ACTIVITY
Find the number of lines containing the string "like" in the data. Answer with the number by itself.
::::::::::
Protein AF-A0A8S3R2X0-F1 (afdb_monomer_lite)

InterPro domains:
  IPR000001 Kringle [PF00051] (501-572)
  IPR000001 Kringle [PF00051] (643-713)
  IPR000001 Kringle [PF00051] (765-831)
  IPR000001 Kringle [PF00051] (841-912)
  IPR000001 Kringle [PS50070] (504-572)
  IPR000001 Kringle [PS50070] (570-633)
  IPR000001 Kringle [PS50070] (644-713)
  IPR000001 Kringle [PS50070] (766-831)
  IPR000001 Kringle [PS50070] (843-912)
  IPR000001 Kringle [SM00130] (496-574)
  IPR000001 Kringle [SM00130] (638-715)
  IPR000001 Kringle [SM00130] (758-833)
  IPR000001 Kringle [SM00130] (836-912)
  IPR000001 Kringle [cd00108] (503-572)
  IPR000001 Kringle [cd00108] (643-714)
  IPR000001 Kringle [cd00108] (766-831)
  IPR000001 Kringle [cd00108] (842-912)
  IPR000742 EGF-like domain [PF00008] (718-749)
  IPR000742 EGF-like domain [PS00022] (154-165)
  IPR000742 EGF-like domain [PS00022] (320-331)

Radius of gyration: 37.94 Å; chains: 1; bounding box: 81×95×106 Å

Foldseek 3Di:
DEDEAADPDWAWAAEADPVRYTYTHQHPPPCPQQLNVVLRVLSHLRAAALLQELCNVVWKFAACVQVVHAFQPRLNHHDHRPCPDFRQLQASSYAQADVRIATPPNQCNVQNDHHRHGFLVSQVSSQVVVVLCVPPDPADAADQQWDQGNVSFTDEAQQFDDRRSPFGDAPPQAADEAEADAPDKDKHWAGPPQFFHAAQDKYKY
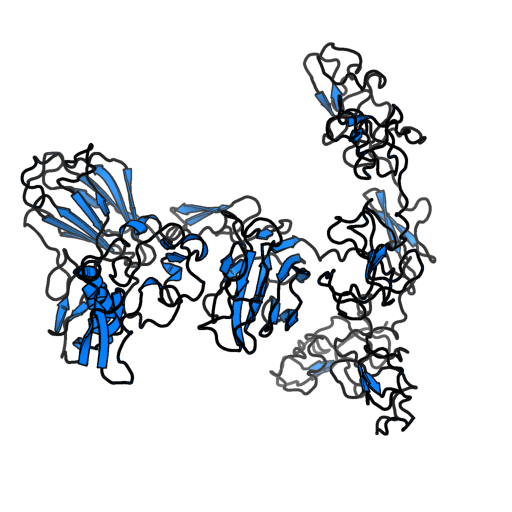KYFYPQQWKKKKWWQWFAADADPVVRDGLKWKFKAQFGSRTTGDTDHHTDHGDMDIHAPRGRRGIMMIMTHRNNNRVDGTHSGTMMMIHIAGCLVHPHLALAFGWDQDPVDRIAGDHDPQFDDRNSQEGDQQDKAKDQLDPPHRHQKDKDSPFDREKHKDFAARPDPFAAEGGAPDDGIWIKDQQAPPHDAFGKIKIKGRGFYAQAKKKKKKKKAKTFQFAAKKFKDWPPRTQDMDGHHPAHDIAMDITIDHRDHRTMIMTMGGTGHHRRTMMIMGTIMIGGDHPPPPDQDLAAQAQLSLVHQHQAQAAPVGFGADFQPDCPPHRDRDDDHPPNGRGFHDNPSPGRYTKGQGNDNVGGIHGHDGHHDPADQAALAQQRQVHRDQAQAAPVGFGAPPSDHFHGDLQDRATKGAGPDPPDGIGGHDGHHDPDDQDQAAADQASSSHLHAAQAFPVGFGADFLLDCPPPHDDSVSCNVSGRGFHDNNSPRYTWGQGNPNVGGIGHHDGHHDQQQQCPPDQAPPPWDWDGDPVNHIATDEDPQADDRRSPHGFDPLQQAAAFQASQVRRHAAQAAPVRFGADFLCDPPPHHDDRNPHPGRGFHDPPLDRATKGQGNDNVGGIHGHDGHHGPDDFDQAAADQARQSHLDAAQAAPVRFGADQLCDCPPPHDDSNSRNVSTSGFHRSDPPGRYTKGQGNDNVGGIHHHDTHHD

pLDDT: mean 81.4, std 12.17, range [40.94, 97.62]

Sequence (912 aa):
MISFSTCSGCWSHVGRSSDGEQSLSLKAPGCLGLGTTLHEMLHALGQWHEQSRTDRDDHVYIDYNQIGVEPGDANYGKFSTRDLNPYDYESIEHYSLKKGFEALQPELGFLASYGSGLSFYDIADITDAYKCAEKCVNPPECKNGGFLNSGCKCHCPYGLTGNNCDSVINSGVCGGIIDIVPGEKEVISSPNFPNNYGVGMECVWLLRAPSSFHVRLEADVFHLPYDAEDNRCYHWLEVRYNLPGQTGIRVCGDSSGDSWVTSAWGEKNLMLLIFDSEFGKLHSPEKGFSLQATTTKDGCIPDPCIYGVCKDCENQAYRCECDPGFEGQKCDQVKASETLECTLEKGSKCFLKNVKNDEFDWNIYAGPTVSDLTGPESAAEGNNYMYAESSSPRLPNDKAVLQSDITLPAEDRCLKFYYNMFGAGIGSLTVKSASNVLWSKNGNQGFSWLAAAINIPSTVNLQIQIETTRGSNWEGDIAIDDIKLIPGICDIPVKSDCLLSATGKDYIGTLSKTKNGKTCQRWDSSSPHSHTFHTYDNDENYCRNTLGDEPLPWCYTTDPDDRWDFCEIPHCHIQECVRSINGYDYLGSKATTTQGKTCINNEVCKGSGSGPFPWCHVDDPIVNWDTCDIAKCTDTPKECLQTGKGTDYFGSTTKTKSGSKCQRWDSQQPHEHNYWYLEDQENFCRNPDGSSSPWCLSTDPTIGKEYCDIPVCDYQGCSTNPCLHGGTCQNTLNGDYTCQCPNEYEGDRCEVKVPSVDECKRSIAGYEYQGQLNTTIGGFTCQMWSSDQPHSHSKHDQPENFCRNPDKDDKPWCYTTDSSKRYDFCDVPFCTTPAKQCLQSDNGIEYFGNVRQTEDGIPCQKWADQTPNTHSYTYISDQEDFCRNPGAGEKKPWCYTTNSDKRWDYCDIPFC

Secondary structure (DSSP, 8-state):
::::::::::
EXPECTED ANSWER
3